Why do parents do this, and do we mean anything by it? Critics of the parents who call their kids RADkids claim it reduces the child to a "thing" and defines the kid by the disorder. Most of the parents I know of emotionally disturbed children don't think of their children as "things" or labels, but use the labels for convenience sake -- in conversations to distinguish their children with disorders from their other children. In some forums, parents call their other children "NT" children or "neurotypical" children (leading us back to that whole "what is normal?" conversation). Critics charge that it defines the child by his/her disability. But my contention is that these disabilities are so profound that they often define the family by the magnitude of the impact -regardless of the label!
As speakers of the English language, we all use adjectives to shorten what we're trying to say. This is my older daughter, my ex-husband, my rich great aunt. The adjectives distinguish them from others and describe who they are. Just the point, critics says, our children are not their disorders.

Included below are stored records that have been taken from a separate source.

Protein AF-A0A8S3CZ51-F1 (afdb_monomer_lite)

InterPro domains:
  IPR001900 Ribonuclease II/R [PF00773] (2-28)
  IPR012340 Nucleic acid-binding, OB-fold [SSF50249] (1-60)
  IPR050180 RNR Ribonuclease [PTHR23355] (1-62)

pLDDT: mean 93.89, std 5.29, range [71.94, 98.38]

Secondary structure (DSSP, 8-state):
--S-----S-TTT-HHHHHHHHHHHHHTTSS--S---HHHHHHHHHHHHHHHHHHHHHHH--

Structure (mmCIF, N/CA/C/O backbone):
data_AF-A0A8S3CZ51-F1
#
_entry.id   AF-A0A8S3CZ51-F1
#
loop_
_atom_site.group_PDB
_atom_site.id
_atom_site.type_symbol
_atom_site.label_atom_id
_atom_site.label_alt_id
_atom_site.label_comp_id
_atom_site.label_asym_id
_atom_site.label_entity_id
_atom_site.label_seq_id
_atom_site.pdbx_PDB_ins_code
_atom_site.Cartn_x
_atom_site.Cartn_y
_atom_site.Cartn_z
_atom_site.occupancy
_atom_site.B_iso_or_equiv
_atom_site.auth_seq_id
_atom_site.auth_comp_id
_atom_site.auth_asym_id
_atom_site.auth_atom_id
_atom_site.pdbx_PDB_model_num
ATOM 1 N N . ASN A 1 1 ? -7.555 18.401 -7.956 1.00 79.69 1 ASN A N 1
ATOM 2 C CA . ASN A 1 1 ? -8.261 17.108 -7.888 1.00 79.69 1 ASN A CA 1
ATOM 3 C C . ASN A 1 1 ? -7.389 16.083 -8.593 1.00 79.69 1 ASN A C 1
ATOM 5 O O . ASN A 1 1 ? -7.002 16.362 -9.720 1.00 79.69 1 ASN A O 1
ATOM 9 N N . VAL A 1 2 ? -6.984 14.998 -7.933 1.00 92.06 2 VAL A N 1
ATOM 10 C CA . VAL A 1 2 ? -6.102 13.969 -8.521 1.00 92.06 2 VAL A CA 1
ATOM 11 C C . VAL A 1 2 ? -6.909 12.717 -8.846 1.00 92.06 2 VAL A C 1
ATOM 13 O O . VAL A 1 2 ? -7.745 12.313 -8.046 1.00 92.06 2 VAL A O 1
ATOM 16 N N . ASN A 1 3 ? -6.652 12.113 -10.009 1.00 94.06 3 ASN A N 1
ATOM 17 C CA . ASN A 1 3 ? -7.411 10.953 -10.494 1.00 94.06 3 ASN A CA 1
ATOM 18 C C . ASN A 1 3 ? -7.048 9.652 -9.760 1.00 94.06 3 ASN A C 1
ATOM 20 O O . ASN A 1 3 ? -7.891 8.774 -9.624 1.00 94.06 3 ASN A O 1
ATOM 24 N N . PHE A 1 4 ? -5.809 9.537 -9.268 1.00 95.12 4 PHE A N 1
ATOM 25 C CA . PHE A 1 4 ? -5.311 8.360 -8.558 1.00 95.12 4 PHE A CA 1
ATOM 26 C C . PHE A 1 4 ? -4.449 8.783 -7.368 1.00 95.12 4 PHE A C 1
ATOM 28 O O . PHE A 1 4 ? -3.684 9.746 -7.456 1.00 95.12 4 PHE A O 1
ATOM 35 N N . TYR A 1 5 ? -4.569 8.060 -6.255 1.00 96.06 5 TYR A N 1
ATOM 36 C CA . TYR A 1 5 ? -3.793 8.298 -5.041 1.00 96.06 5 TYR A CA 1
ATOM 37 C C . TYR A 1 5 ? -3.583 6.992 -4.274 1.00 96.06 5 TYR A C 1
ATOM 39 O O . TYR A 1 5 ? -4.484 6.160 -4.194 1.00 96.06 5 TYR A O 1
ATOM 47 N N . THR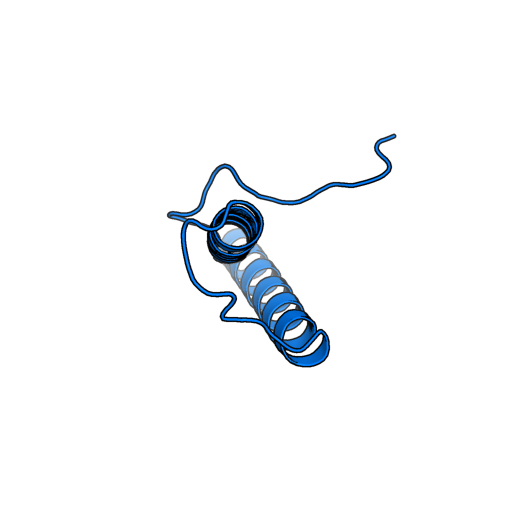 A 1 6 ? -2.405 6.835 -3.672 1.00 96.69 6 THR A N 1
ATOM 48 C CA . THR A 1 6 ? -2.119 5.768 -2.709 1.00 96.69 6 THR A CA 1
ATOM 49 C C . THR A 1 6 ? -1.082 6.229 -1.681 1.00 96.69 6 THR A C 1
ATOM 51 O O . THR A 1 6 ? -0.367 7.210 -1.900 1.00 96.69 6 THR A O 1
ATOM 54 N N . HIS A 1 7 ? -0.998 5.536 -0.546 1.00 97.38 7 HIS A N 1
ATOM 55 C CA . HIS A 1 7 ? 0.037 5.773 0.461 1.00 97.38 7 HIS A CA 1
ATOM 56 C C . HIS A 1 7 ? 1.304 4.968 0.132 1.00 97.38 7 HIS A C 1
ATOM 58 O O . HIS A 1 7 ? 1.219 3.798 -0.221 1.00 97.38 7 HIS A O 1
ATOM 64 N N . PHE A 1 8 ? 2.480 5.589 0.257 1.00 97.62 8 PHE A N 1
ATOM 65 C CA . PHE A 1 8 ? 3.764 4.959 -0.100 1.00 97.62 8 PHE A CA 1
ATOM 66 C C . PHE A 1 8 ? 4.951 5.345 0.805 1.00 97.62 8 PHE A C 1
ATOM 68 O O . PHE A 1 8 ? 5.913 4.593 0.954 1.00 97.62 8 PHE A O 1
ATOM 75 N N . THR A 1 9 ? 4.915 6.527 1.420 1.00 97.94 9 THR A N 1
ATOM 76 C CA . THR A 1 9 ? 6.074 7.162 2.066 1.00 97.94 9 THR A CA 1
ATOM 77 C C . THR A 1 9 ? 6.324 6.756 3.522 1.00 97.94 9 THR A C 1
ATOM 79 O O . THR A 1 9 ? 7.267 7.249 4.135 1.00 97.94 9 THR A O 1
ATOM 82 N N . SER A 1 10 ? 5.501 5.901 4.132 1.00 97.88 10 SER A N 1
ATOM 83 C CA . SER A 1 10 ? 5.629 5.524 5.553 1.00 97.88 10 SER A CA 1
ATOM 84 C C . SER A 1 10 ? 5.467 4.016 5.811 1.00 97.88 10 SER A C 1
ATOM 86 O O . SER A 1 10 ? 4.699 3.637 6.702 1.00 97.88 10 SER A O 1
ATOM 88 N N . PRO A 1 11 ? 6.218 3.143 5.108 1.00 97.12 11 PRO A N 1
ATOM 89 C CA . PRO A 1 11 ? 6.108 1.684 5.245 1.00 97.12 11 PRO A CA 1
ATOM 90 C C . PRO A 1 11 ? 6.365 1.172 6.665 1.00 97.12 11 PRO A C 1
ATOM 92 O O . PRO A 1 11 ? 5.791 0.171 7.066 1.00 97.12 11 PRO A O 1
ATOM 95 N N . ILE A 1 12 ? 7.153 1.887 7.470 1.00 97.75 12 ILE A N 1
ATOM 96 C CA . ILE A 1 12 ? 7.440 1.499 8.861 1.00 97.75 12 ILE A CA 1
ATOM 97 C C . ILE A 1 12 ? 6.192 1.592 9.757 1.00 97.75 12 ILE A C 1
ATOM 99 O O . ILE A 1 12 ? 6.086 0.871 10.744 1.00 97.75 12 ILE A O 1
ATOM 103 N N . ARG A 1 13 ? 5.247 2.489 9.447 1.00 96.75 13 ARG A N 1
ATOM 104 C CA . ARG A 1 13 ? 4.099 2.793 10.327 1.00 96.75 13 ARG A CA 1
ATOM 105 C C . ARG A 1 13 ? 2.740 2.507 9.694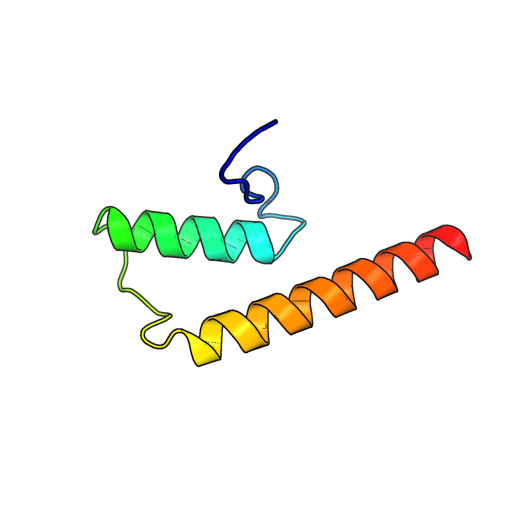 1.00 96.75 13 ARG A C 1
ATOM 107 O O . ARG A 1 13 ? 1.726 2.587 10.382 1.00 96.75 13 ARG A O 1
ATOM 114 N N . ARG A 1 14 ? 2.692 2.198 8.396 1.00 97.19 14 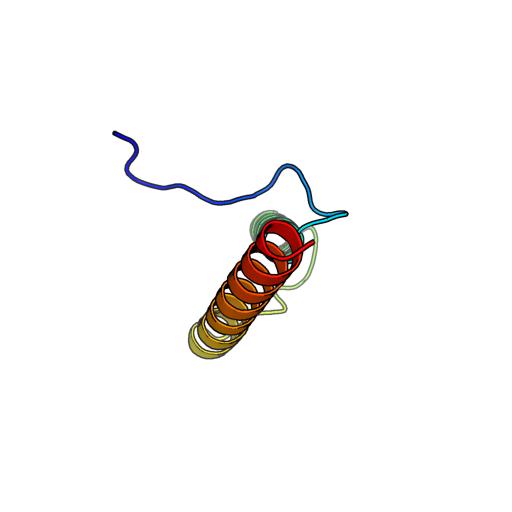ARG A N 1
ATOM 115 C CA . ARG A 1 14 ? 1.456 1.939 7.653 1.00 97.19 14 ARG A CA 1
ATOM 116 C C . ARG A 1 14 ? 1.627 0.709 6.772 1.00 97.19 14 ARG A C 1
ATOM 118 O O . ARG A 1 14 ? 2.437 0.696 5.852 1.00 97.19 14 ARG A O 1
ATOM 125 N N . TYR A 1 15 ? 0.812 -0.309 7.030 1.00 97.12 15 TYR A N 1
ATOM 126 C CA . TYR A 1 15 ? 0.805 -1.530 6.227 1.00 97.12 15 TYR A CA 1
ATOM 127 C C . TYR A 1 15 ? 0.407 -1.309 4.751 1.00 97.12 15 TYR A C 1
ATOM 129 O O . TYR A 1 15 ? 1.035 -1.931 3.896 1.00 97.12 15 TYR A O 1
ATOM 137 N N . PRO A 1 16 ? -0.536 -0.399 4.402 1.00 97.25 16 PRO A N 1
ATOM 138 C CA . PRO A 1 16 ? -0.823 -0.081 3.000 1.00 97.25 16 PRO A CA 1
ATOM 139 C C . PRO A 1 16 ? 0.413 0.325 2.194 1.00 97.25 16 PRO A C 1
ATOM 141 O O . PRO A 1 16 ? 0.581 -0.132 1.070 1.00 97.25 16 PRO A O 1
ATOM 144 N N . ASP A 1 17 ? 1.319 1.110 2.778 1.00 97.69 17 ASP A N 1
ATOM 145 C CA . ASP A 1 17 ? 2.560 1.504 2.116 1.00 97.69 17 ASP A CA 1
ATOM 146 C C . A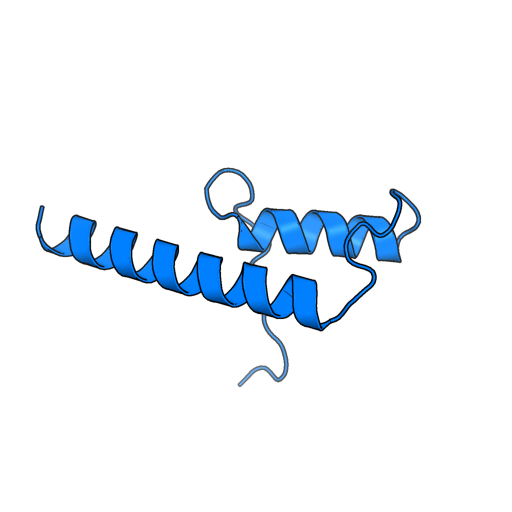SP A 1 17 ? 3.433 0.274 1.812 1.00 97.69 17 ASP A C 1
ATOM 148 O O . ASP A 1 17 ? 3.947 0.160 0.705 1.00 97.69 17 ASP A O 1
ATOM 152 N N . ILE A 1 18 ? 3.542 -0.695 2.734 1.00 96.06 18 ILE A N 1
ATOM 153 C CA . ILE A 1 18 ? 4.270 -1.960 2.497 1.00 96.06 18 ILE A CA 1
ATOM 154 C C . ILE A 1 18 ? 3.675 -2.721 1.306 1.00 96.06 18 ILE A C 1
ATOM 156 O O . ILE A 1 18 ? 4.422 -3.259 0.489 1.00 96.06 18 ILE A O 1
ATOM 160 N N . LEU A 1 19 ? 2.344 -2.771 1.190 1.00 94.94 19 LEU A N 1
ATOM 161 C CA . LEU A 1 19 ? 1.680 -3.418 0.054 1.00 94.94 19 LEU A CA 1
ATOM 162 C C . LEU A 1 19 ? 2.052 -2.745 -1.262 1.00 94.94 19 LEU A C 1
ATOM 164 O O . LEU A 1 19 ? 2.417 -3.436 -2.209 1.00 94.94 19 LEU A O 1
ATOM 168 N N . VAL A 1 20 ? 2.024 -1.413 -1.306 1.00 95.81 20 VAL A N 1
ATOM 169 C CA . VAL A 1 20 ? 2.406 -0.657 -2.505 1.00 95.81 20 VAL A CA 1
ATOM 170 C C . VAL A 1 20 ? 3.883 -0.865 -2.840 1.00 95.81 20 VAL A C 1
ATOM 172 O O . VAL A 1 20 ? 4.199 -1.070 -4.006 1.00 95.81 20 VAL A O 1
ATOM 175 N N . HIS A 1 21 ? 4.782 -0.897 -1.848 1.00 96.12 21 HIS A N 1
ATOM 176 C CA . HIS A 1 21 ? 6.201 -1.233 -2.058 1.00 96.12 21 HIS A CA 1
ATOM 177 C C . HIS A 1 21 ? 6.377 -2.622 -2.688 1.00 96.12 21 HIS A C 1
ATOM 179 O O . HIS A 1 21 ? 7.146 -2.768 -3.636 1.00 96.12 21 HIS A O 1
ATOM 185 N N . ARG A 1 22 ? 5.637 -3.633 -2.213 1.00 94.88 22 ARG A N 1
ATOM 186 C CA . ARG A 1 22 ? 5.673 -4.995 -2.780 1.00 94.88 22 ARG A CA 1
ATOM 187 C C . ARG A 1 22 ? 5.120 -5.044 -4.202 1.00 94.88 22 ARG A C 1
ATOM 189 O O . ARG A 1 22 ? 5.745 -5.648 -5.064 1.00 94.88 22 ARG A O 1
ATOM 196 N N . LEU A 1 23 ? 3.980 -4.397 -4.446 1.00 94.31 23 LEU A N 1
ATOM 197 C CA . LEU A 1 23 ? 3.357 -4.339 -5.770 1.00 94.31 23 LEU A CA 1
ATOM 198 C C . LEU A 1 23 ? 4.249 -3.607 -6.776 1.00 94.31 23 LEU A C 1
ATOM 200 O O . LEU A 1 23 ? 4.437 -4.095 -7.883 1.00 94.31 23 LEU A O 1
ATOM 204 N N . LEU A 1 24 ? 4.848 -2.481 -6.384 1.00 95.38 24 LEU A N 1
ATOM 205 C CA . LEU A 1 24 ? 5.800 -1.758 -7.225 1.00 95.38 24 LEU A CA 1
ATOM 206 C C . LEU A 1 24 ? 7.035 -2.613 -7.524 1.00 95.38 24 LEU A C 1
ATOM 208 O O . LEU A 1 24 ? 7.463 -2.673 -8.670 1.00 95.38 24 LEU A O 1
ATOM 212 N N . GLY A 1 25 ? 7.575 -3.306 -6.517 1.00 95.88 25 GLY A N 1
ATOM 213 C CA . GLY A 1 25 ? 8.681 -4.242 -6.711 1.00 95.88 25 GLY A CA 1
ATOM 214 C C . GLY A 1 25 ? 8.341 -5.366 -7.691 1.00 95.88 25 GLY A C 1
ATOM 215 O O . GLY A 1 25 ? 9.173 -5.698 -8.525 1.00 95.88 25 GLY A O 1
ATOM 216 N N . ALA A 1 26 ? 7.120 -5.901 -7.636 1.00 93.81 26 ALA A N 1
ATOM 217 C CA . ALA A 1 26 ? 6.664 -6.928 -8.568 1.00 93.81 26 ALA A CA 1
ATOM 218 C C . ALA A 1 26 ? 6.450 -6.405 -9.995 1.00 93.81 26 ALA A C 1
ATOM 220 O O . ALA A 1 26 ? 6.758 -7.102 -10.950 1.00 93.81 26 ALA A O 1
ATOM 221 N N . VAL A 1 27 ? 5.966 -5.170 -10.155 1.00 94.12 27 VAL A N 1
ATOM 222 C CA . VAL A 1 27 ? 5.816 -4.528 -11.477 1.00 94.12 27 VAL A CA 1
ATOM 223 C C . VAL A 1 27 ? 7.170 -4.199 -12.116 1.00 94.12 27 VAL A C 1
ATOM 225 O O . VAL A 1 27 ? 7.266 -4.113 -13.335 1.00 94.12 27 VAL A O 1
ATOM 228 N N . LEU A 1 28 ? 8.208 -4.000 -11.302 1.00 96.62 28 LEU A N 1
ATOM 229 C CA . LEU A 1 28 ? 9.578 -3.734 -11.746 1.00 96.62 28 LEU A CA 1
ATOM 230 C C . LEU A 1 28 ? 10.449 -5.003 -11.817 1.00 96.62 28 LEU A C 1
ATOM 232 O O . LEU A 1 28 ? 11.666 -4.881 -11.924 1.00 96.62 28 LEU A O 1
ATOM 236 N N . ASP A 1 29 ? 9.852 -6.196 -11.715 1.00 94.31 29 ASP A N 1
ATOM 237 C CA . ASP A 1 29 ? 10.539 -7.498 -11.733 1.00 94.31 29 ASP A CA 1
ATOM 238 C C . ASP A 1 29 ? 11.634 -7.666 -10.656 1.00 94.31 29 ASP A C 1
ATOM 240 O O . ASP A 1 29 ? 12.554 -8.474 -10.789 1.00 94.31 29 ASP A O 1
ATOM 244 N N . TYR A 1 30 ? 11.544 -6.923 -9.548 1.00 94.88 30 TYR A N 1
ATOM 245 C CA . TYR A 1 30 ? 12.457 -7.077 -8.409 1.00 94.88 30 TYR A CA 1
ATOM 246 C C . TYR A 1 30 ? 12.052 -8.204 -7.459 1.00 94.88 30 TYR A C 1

One group of pediatricians has suggested that we call kids "quirky" as opposed to heavy diagnostic labels. They said so in
Newsweek. Wonder if that would work? Just exactly which therapies and medications are prescribed for "quirky"????
So what do you think? Do parents use labels in a harmful way? Are parents of children with attachment disorder doing harm to their children by calling them RAD? Is there a double standard depending on the disability? Is labeling a bad thing, or a necessary way to describe and classify the disorder?